AB Motala Verkstad is one of the oldest engineering companies in Sweden. The company was founded in 1822 during the construction of Göta Canal. Motala Verkstad has also built about 400 ships, 800 bridges (e.g. Västerbron, Skeppsholmsbron, Bergsnäsbron and the Ahvaz Bridge in Iran), railway equipment, and 1300 locomotives. The 118-meter-tall towers of Uppsala Cathedral were also built by Motala Verkstad. During the 1970s the company was the world's largest exporter of kitchen sinks and during the 1980s they built landing gear for Swedish-built aircraft. As of 2023 the company employs about 240 people.

== History ==
Motala Verkstad was started in 1822 on Baltzar von Platen's initiative. Von Platen realized the importance of having local technical knowledge during the construction of the channel. The first leader was Daniel Fraser.
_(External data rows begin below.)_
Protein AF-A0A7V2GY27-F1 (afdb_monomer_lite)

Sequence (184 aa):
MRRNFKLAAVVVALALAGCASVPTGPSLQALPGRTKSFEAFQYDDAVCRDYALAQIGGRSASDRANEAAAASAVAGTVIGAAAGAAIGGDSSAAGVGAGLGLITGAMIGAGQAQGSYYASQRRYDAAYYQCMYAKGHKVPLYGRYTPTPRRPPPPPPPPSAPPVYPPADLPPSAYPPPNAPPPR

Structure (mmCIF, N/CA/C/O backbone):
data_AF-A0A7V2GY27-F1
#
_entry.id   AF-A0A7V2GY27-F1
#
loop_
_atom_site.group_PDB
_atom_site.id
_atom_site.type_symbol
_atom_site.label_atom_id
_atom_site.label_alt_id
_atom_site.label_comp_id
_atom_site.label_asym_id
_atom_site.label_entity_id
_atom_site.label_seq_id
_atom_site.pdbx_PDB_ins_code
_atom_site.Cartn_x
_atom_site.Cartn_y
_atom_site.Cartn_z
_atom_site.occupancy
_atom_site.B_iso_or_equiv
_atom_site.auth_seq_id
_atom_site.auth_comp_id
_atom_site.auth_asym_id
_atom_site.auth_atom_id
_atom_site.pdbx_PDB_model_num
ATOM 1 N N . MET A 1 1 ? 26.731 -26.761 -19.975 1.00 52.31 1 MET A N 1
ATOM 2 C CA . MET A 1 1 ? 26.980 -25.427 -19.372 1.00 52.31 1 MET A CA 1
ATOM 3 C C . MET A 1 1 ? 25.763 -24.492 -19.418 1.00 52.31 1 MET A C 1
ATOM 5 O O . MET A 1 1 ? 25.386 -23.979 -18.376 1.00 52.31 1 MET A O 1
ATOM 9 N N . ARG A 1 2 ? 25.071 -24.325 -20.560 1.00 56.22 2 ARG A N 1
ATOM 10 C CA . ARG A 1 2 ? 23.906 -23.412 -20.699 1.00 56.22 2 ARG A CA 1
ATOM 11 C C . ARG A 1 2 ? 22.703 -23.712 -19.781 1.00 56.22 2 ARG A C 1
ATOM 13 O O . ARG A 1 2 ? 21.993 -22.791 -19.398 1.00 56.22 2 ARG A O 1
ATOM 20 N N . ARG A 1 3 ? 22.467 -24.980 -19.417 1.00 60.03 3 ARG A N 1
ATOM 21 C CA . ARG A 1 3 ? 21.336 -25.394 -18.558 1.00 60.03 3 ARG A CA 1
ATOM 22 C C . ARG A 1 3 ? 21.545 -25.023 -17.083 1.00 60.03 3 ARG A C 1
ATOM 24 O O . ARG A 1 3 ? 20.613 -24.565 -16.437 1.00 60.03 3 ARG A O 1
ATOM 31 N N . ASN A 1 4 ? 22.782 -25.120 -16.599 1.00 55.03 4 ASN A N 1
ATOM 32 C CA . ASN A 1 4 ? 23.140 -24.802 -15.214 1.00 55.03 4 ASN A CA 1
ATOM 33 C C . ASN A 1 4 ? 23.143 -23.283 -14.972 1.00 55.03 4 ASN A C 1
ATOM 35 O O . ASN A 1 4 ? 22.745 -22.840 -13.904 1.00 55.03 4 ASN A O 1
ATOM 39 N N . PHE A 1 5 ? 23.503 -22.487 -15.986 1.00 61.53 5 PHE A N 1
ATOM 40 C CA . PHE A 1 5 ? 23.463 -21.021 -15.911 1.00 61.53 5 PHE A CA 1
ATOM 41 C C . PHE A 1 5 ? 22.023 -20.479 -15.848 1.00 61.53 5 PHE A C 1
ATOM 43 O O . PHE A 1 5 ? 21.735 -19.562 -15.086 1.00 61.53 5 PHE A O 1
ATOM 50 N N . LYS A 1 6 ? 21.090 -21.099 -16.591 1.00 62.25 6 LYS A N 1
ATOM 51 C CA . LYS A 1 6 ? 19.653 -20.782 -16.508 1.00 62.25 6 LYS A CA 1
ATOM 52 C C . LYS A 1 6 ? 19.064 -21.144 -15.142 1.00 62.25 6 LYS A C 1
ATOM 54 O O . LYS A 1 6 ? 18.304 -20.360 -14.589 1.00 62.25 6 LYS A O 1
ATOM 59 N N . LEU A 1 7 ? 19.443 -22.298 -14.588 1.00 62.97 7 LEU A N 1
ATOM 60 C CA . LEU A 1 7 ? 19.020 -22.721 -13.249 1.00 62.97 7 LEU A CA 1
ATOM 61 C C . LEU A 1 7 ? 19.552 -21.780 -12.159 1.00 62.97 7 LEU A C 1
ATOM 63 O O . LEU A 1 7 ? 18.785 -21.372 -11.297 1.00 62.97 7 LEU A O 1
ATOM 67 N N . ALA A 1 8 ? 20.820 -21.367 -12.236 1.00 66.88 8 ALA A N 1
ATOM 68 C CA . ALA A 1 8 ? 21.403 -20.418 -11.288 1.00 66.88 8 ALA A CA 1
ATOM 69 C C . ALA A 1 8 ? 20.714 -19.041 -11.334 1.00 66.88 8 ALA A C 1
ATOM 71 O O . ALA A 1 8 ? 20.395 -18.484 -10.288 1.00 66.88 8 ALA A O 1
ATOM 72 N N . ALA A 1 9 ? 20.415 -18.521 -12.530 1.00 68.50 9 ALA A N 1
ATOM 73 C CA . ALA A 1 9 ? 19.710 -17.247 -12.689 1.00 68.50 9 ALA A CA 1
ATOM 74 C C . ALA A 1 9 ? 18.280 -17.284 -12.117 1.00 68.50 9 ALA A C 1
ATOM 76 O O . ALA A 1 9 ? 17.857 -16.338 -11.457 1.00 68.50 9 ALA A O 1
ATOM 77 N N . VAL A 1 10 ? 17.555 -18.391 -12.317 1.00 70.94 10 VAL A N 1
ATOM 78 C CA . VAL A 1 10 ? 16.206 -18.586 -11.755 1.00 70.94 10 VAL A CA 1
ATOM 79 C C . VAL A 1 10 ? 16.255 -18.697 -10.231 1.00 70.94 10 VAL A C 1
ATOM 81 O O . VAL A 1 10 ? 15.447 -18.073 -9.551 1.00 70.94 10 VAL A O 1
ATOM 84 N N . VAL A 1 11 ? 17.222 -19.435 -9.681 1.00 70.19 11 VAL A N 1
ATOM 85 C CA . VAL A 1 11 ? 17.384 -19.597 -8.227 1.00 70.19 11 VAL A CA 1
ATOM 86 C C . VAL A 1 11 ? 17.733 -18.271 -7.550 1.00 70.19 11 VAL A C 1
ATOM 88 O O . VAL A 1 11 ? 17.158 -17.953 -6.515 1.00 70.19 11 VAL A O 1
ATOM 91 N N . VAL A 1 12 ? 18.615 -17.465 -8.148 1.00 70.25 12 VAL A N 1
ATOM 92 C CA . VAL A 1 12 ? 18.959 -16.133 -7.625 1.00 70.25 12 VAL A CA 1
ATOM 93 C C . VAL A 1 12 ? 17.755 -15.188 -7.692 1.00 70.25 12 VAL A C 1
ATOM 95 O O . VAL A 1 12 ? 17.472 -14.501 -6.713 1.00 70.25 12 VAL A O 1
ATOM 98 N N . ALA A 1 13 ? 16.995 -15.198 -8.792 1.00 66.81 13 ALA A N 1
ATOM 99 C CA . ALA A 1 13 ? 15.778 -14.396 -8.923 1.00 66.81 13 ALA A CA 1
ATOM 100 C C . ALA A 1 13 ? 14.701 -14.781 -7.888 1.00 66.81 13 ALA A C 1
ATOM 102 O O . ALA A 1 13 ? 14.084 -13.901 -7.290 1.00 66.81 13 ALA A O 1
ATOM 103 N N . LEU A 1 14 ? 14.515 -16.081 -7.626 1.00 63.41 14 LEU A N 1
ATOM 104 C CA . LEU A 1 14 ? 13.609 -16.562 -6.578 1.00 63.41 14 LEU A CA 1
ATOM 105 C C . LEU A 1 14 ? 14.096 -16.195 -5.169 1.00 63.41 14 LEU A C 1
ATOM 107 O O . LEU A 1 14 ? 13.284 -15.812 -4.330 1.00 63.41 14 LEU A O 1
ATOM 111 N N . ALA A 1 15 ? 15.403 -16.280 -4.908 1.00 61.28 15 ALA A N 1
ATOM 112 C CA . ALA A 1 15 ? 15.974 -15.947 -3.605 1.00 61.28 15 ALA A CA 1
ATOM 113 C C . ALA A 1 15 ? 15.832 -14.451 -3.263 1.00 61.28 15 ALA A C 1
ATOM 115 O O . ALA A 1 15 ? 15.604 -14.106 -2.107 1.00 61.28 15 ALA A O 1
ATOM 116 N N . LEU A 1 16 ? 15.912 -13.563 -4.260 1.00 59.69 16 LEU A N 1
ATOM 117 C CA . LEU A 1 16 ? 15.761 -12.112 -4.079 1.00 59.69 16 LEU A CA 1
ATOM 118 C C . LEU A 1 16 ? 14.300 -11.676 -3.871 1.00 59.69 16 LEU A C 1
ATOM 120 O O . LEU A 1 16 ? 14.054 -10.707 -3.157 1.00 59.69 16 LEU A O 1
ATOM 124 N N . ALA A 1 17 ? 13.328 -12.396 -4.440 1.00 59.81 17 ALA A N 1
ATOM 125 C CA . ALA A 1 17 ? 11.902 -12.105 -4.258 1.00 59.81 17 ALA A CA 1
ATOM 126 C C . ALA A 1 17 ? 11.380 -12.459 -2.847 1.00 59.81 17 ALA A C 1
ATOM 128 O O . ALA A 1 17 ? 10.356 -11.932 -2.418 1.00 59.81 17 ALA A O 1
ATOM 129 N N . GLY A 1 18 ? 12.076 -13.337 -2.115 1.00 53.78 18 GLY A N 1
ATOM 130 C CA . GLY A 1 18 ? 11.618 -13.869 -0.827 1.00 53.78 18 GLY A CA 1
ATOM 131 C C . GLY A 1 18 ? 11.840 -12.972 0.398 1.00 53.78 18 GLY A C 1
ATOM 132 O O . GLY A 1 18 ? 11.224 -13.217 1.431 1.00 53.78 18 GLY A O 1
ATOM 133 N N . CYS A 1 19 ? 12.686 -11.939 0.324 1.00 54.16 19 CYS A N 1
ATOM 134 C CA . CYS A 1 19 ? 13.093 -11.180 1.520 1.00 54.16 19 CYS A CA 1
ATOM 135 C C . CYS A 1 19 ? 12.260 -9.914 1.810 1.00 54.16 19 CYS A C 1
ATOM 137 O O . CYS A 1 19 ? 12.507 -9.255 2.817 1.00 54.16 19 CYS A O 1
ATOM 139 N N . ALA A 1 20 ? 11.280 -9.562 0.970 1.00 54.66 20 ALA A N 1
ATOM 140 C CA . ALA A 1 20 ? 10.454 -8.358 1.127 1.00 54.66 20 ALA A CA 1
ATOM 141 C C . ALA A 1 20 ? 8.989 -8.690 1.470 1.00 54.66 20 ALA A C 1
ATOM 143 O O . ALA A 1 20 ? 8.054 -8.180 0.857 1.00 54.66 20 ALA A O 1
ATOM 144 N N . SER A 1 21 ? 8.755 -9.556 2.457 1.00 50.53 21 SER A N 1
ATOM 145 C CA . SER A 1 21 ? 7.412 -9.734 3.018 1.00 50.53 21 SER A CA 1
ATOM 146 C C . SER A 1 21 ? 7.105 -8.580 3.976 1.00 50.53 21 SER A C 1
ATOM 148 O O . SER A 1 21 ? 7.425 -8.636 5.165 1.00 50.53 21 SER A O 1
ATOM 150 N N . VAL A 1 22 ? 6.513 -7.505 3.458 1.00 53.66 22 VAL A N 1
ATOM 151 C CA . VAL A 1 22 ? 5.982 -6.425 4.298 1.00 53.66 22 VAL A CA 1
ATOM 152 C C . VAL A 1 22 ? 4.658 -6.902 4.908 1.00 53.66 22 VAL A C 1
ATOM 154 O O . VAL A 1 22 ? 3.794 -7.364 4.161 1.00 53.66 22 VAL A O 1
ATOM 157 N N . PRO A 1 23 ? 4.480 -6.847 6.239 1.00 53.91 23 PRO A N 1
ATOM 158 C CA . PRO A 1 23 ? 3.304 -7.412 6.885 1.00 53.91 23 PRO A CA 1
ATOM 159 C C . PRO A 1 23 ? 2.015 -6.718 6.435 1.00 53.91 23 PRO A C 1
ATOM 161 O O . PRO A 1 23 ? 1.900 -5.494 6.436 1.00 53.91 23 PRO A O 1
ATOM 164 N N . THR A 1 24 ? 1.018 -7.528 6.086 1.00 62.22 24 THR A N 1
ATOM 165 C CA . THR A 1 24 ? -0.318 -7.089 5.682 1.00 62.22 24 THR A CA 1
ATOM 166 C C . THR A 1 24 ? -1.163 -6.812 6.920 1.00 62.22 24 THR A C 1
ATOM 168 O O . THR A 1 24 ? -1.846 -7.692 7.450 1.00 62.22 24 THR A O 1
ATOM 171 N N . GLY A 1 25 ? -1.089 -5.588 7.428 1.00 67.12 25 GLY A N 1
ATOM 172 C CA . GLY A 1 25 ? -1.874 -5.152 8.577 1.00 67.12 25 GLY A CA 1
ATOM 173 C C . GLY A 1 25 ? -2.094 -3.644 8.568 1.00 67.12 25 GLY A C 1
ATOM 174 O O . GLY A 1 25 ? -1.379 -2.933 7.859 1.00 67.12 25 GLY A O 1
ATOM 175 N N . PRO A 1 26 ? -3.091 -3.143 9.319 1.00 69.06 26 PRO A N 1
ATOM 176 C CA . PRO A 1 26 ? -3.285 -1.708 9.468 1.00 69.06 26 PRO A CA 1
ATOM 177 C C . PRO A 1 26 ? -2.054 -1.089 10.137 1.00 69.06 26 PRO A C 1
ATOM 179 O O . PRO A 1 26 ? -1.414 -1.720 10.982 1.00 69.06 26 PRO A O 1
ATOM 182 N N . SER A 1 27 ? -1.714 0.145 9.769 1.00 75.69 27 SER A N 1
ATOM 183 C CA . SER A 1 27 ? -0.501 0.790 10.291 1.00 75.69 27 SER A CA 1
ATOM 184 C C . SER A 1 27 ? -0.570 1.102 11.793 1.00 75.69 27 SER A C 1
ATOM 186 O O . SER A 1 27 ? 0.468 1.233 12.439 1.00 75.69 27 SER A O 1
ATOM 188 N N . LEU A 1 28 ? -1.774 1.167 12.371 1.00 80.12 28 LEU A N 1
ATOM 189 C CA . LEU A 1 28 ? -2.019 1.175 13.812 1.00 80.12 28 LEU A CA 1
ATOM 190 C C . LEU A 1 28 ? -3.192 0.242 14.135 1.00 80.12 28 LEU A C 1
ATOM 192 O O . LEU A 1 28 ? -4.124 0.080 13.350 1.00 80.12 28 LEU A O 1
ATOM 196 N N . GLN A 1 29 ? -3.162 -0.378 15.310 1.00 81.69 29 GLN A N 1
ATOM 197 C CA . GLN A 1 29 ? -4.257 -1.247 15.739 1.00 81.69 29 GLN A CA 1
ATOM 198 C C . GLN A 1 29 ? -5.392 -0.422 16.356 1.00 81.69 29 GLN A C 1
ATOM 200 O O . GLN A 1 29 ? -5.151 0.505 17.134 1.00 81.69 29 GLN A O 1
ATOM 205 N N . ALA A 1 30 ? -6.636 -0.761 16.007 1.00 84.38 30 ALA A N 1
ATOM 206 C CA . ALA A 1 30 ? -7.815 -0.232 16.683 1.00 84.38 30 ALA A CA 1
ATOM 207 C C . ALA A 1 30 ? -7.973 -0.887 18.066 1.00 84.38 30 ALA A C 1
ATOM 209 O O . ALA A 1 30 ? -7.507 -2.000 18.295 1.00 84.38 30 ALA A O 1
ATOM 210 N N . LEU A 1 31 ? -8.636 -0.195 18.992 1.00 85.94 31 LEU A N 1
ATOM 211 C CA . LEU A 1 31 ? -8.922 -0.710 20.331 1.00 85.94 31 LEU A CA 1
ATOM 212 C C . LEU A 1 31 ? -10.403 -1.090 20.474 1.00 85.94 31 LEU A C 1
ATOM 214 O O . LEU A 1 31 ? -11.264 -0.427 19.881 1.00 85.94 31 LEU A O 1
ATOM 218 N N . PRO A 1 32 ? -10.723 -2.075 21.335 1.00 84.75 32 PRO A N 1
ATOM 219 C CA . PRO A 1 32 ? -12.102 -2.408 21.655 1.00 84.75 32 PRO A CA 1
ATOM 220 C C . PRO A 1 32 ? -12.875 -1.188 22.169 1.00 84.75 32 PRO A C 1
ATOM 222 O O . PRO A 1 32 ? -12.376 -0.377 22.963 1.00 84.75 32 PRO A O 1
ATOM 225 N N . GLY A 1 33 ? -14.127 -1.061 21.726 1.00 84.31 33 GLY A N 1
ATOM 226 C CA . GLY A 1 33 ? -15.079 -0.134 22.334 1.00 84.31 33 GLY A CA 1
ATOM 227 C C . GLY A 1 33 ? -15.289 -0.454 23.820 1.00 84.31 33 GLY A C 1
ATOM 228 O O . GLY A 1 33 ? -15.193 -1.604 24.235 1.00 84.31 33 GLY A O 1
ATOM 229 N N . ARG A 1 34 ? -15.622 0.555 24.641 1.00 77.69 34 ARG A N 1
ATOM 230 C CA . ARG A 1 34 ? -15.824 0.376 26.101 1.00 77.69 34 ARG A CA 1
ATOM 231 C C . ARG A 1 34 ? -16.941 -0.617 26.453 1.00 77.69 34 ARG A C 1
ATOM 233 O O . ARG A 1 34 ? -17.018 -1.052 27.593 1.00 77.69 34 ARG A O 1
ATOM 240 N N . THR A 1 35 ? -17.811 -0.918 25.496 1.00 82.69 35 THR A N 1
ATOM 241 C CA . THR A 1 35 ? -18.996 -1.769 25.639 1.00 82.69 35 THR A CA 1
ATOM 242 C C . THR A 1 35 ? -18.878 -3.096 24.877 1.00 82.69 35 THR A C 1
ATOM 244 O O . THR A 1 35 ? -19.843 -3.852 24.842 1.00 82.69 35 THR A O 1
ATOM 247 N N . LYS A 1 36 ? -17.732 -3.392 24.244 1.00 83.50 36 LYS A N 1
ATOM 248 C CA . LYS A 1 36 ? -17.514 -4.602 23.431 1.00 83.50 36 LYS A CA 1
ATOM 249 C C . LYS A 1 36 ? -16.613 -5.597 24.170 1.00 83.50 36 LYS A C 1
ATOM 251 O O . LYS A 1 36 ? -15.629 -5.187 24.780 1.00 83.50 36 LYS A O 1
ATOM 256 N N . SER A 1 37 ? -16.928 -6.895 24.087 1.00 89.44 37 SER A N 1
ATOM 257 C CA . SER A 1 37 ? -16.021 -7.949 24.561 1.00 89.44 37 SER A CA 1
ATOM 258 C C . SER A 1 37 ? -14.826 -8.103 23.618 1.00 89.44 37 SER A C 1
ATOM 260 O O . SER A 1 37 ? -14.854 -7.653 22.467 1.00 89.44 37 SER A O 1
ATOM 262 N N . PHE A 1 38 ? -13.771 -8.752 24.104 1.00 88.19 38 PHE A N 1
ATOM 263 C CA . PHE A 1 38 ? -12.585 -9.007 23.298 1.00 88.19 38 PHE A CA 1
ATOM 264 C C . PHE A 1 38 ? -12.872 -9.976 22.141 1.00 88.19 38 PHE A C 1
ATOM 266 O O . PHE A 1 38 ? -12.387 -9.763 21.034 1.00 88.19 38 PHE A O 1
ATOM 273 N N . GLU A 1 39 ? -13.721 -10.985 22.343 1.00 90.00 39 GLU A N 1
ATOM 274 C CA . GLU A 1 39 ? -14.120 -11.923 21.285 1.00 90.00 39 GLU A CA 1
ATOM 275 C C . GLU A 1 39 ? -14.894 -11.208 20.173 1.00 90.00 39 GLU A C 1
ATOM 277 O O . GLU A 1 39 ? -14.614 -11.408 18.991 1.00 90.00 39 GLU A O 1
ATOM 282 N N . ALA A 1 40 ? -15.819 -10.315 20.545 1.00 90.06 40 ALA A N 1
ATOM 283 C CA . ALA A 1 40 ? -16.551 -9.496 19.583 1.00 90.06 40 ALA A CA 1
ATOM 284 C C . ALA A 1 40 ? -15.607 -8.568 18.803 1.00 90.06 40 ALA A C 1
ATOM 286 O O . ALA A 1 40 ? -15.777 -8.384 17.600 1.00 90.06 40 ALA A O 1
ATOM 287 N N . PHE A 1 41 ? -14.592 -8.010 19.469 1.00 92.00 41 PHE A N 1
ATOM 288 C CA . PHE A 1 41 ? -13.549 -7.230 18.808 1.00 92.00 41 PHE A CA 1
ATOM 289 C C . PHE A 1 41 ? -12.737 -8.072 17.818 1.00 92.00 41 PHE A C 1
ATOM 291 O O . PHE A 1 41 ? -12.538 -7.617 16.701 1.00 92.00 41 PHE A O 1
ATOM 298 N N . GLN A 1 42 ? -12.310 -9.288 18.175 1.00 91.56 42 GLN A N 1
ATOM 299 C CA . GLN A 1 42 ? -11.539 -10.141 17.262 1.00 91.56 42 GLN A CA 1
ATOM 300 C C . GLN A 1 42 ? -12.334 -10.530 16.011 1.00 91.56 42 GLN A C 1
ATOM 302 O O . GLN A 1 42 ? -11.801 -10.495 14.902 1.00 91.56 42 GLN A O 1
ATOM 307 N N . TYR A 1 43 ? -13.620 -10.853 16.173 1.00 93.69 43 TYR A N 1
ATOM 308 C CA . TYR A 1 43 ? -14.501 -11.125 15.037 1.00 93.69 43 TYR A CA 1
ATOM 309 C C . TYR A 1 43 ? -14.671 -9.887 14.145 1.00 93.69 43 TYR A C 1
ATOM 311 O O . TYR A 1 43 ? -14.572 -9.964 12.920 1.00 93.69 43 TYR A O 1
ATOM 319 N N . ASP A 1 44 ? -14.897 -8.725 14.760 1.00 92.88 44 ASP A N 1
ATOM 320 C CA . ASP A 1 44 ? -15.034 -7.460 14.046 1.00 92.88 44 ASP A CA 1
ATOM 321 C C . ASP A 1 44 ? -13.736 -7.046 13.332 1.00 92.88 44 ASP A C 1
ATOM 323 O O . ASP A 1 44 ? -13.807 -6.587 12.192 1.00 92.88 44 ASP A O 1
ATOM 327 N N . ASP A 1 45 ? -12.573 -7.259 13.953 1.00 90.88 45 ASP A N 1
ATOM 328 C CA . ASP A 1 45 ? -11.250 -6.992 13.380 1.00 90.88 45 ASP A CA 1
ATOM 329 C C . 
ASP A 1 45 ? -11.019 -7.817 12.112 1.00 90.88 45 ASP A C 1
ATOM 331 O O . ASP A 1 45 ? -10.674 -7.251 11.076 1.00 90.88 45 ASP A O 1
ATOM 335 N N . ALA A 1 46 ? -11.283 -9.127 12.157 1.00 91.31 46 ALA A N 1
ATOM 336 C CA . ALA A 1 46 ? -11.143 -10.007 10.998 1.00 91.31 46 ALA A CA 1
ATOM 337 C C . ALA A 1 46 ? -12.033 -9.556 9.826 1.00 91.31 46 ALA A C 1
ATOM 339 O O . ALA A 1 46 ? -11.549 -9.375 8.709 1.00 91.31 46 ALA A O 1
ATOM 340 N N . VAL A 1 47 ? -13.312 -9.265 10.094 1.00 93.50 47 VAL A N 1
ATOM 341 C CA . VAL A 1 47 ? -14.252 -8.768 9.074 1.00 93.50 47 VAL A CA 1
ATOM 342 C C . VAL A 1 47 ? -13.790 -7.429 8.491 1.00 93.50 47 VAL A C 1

==Ships built at Motala Verkstad==
- Hildur-class monitors (1870s)
- M/S Juno (1874)
- SS Nya Svartsjölandet (1900, now MV Västan)
- SS Angantyr (1909)
- SS Valkyrian (1909, now SS Drottningholm)
- PS Skibladner (1856)

== In literature ==
In Jules Verne's 1870 novel Twenty Thousand Leagues Under the Seas, the "beak" of the submarine Nautilus was built at Motala Verkstad.